I’m stupid silly for our garden lately.
We are growing Swiss chard and tomatoes, three kinds of peppers and cucumbers all from seeds. Like, buy little seeds in a package, grow them in cups inside and then plant them in the garden. Now they’re plants. Real, green plants.
That’s the crazy part, we didn’t buy little plants at Home Depot and plant them. These were teeny tiny seeds. How does that happen? I know it happens all of the time, I did the styrofoam cup thingie. I’m sure that’s how all those yummy veggies get to the grocery store, but to grow to it right by my own house is…well, it’s glorious.
I can’t stop going out there and looking at these little plants. The chard is almost big enough to cut and eat. That’s such an incredible thing for me, growing something that I can eat. I take road trips, I know about farms and I see farmers growing things all the time, but until recently, it felt like something other people did, professionals.
Growing a garden is powerful, sort of makes me think there’s nothing we can’t do.
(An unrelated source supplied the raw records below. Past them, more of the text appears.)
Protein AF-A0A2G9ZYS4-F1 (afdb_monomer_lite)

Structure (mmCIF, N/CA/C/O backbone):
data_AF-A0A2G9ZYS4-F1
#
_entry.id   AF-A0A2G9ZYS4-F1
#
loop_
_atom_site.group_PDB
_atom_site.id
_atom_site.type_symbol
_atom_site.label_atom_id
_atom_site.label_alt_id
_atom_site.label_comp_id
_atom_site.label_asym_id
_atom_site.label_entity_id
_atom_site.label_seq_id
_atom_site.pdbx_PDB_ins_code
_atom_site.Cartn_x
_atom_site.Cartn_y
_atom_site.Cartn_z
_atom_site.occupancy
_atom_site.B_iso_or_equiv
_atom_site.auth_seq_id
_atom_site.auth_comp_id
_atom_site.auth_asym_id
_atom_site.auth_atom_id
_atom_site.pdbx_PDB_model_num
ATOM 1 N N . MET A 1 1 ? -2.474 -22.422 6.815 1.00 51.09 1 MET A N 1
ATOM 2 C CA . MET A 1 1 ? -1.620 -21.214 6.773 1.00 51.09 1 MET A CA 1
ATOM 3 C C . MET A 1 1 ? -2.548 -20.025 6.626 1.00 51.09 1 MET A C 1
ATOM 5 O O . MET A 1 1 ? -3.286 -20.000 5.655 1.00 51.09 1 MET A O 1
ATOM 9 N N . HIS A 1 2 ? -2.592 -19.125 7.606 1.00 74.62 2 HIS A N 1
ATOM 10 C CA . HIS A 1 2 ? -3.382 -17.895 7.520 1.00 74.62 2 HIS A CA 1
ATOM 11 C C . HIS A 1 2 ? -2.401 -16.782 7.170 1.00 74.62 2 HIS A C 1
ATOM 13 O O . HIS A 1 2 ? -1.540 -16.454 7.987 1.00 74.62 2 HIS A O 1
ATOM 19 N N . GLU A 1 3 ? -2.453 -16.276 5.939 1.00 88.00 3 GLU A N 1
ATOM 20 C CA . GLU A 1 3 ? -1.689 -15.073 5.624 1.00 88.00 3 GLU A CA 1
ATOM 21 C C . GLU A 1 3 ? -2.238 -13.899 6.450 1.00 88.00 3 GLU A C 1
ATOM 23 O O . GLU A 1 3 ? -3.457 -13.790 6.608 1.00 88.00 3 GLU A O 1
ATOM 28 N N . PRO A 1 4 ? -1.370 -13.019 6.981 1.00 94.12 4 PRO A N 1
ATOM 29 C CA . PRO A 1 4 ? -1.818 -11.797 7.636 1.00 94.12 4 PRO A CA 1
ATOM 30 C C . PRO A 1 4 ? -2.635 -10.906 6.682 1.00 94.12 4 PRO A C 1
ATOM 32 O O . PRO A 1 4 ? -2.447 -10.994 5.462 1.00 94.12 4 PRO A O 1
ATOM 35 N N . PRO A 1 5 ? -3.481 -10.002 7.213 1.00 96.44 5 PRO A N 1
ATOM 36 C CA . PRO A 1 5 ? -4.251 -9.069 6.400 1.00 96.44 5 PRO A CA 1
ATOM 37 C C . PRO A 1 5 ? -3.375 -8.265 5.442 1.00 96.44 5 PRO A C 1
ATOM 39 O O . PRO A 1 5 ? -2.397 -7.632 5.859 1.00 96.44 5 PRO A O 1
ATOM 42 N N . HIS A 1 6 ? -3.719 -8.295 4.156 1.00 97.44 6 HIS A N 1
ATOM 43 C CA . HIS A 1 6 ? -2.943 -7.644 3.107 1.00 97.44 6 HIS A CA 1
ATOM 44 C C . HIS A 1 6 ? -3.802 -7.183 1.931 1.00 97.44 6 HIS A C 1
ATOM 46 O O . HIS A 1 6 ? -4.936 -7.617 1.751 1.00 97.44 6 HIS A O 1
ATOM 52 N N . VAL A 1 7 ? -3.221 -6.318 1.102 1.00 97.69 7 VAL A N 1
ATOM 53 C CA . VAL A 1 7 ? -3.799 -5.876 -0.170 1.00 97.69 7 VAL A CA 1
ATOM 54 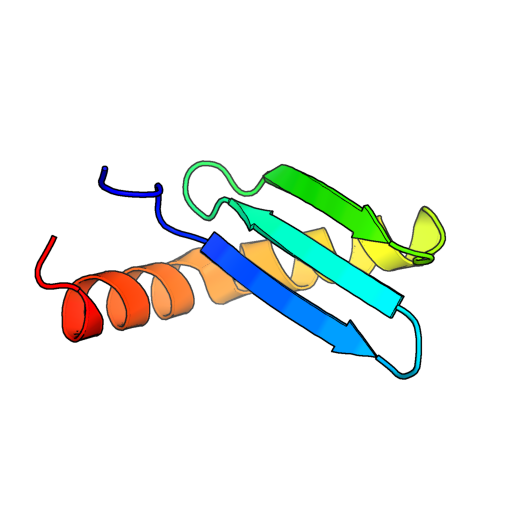C C . VAL A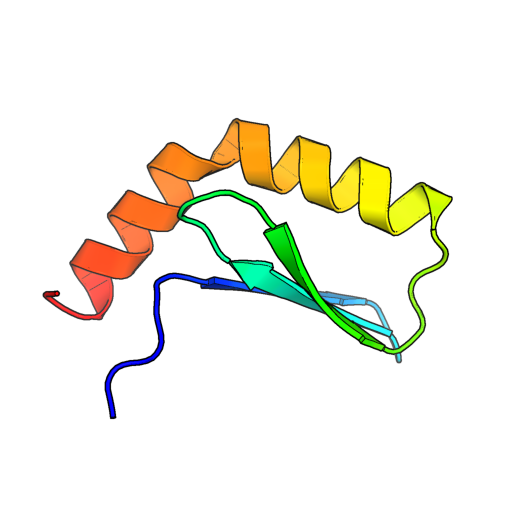 1 7 ? -2.774 -6.017 -1.291 1.00 97.69 7 VAL A C 1
ATOM 56 O O . VAL A 1 7 ? -1.575 -5.823 -1.069 1.00 97.69 7 VAL A O 1
ATOM 59 N N . HIS A 1 8 ? -3.245 -6.366 -2.488 1.00 97.81 8 HIS A N 1
ATOM 60 C CA . HIS A 1 8 ? -2.470 -6.312 -3.727 1.00 97.81 8 HIS A CA 1
ATOM 61 C C . HIS A 1 8 ? -2.876 -5.072 -4.525 1.00 97.81 8 HIS A C 1
ATOM 63 O O . HIS A 1 8 ? -4.058 -4.743 -4.621 1.00 97.81 8 HIS A O 1
ATOM 69 N N . ILE A 1 9 ? -1.887 -4.375 -5.075 1.00 97.81 9 ILE A N 1
ATOM 70 C CA . ILE A 1 9 ? -2.065 -3.212 -5.938 1.00 97.81 9 ILE A CA 1
ATOM 71 C C . ILE A 1 9 ? -1.357 -3.513 -7.255 1.00 97.81 9 ILE A C 1
ATOM 73 O O . ILE A 1 9 ? -0.127 -3.552 -7.294 1.00 97.81 9 ILE A O 1
ATOM 77 N N . ASP A 1 10 ? -2.132 -3.694 -8.320 1.00 97.69 10 ASP A N 1
ATOM 78 C CA . ASP A 1 10 ? -1.636 -4.080 -9.642 1.00 97.69 10 ASP A CA 1
ATOM 79 C C . ASP A 1 10 ? -1.801 -2.938 -10.660 1.00 97.69 10 ASP A C 1
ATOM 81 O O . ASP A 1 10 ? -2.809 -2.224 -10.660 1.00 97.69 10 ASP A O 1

I mean if we can get seeds to make themselves into plants…that’s pretty much magic. We are food producers, farmers, suppliers of sustenance. No certificate, no degree. Just work, dirty fingernails and water. Fantastic.
Throughout my life, I have convinced myself there are so many things I can not do, things I’m not qualified for or have no business doing.
It’s really lovely that one of the most important things in life, providing nourishment, is now right in our side yard. No wonder Jack was willing to trade his cow for those beans. Growing things is super cool fairytale stuff.
My thoughts from the laundry room. Growing tired.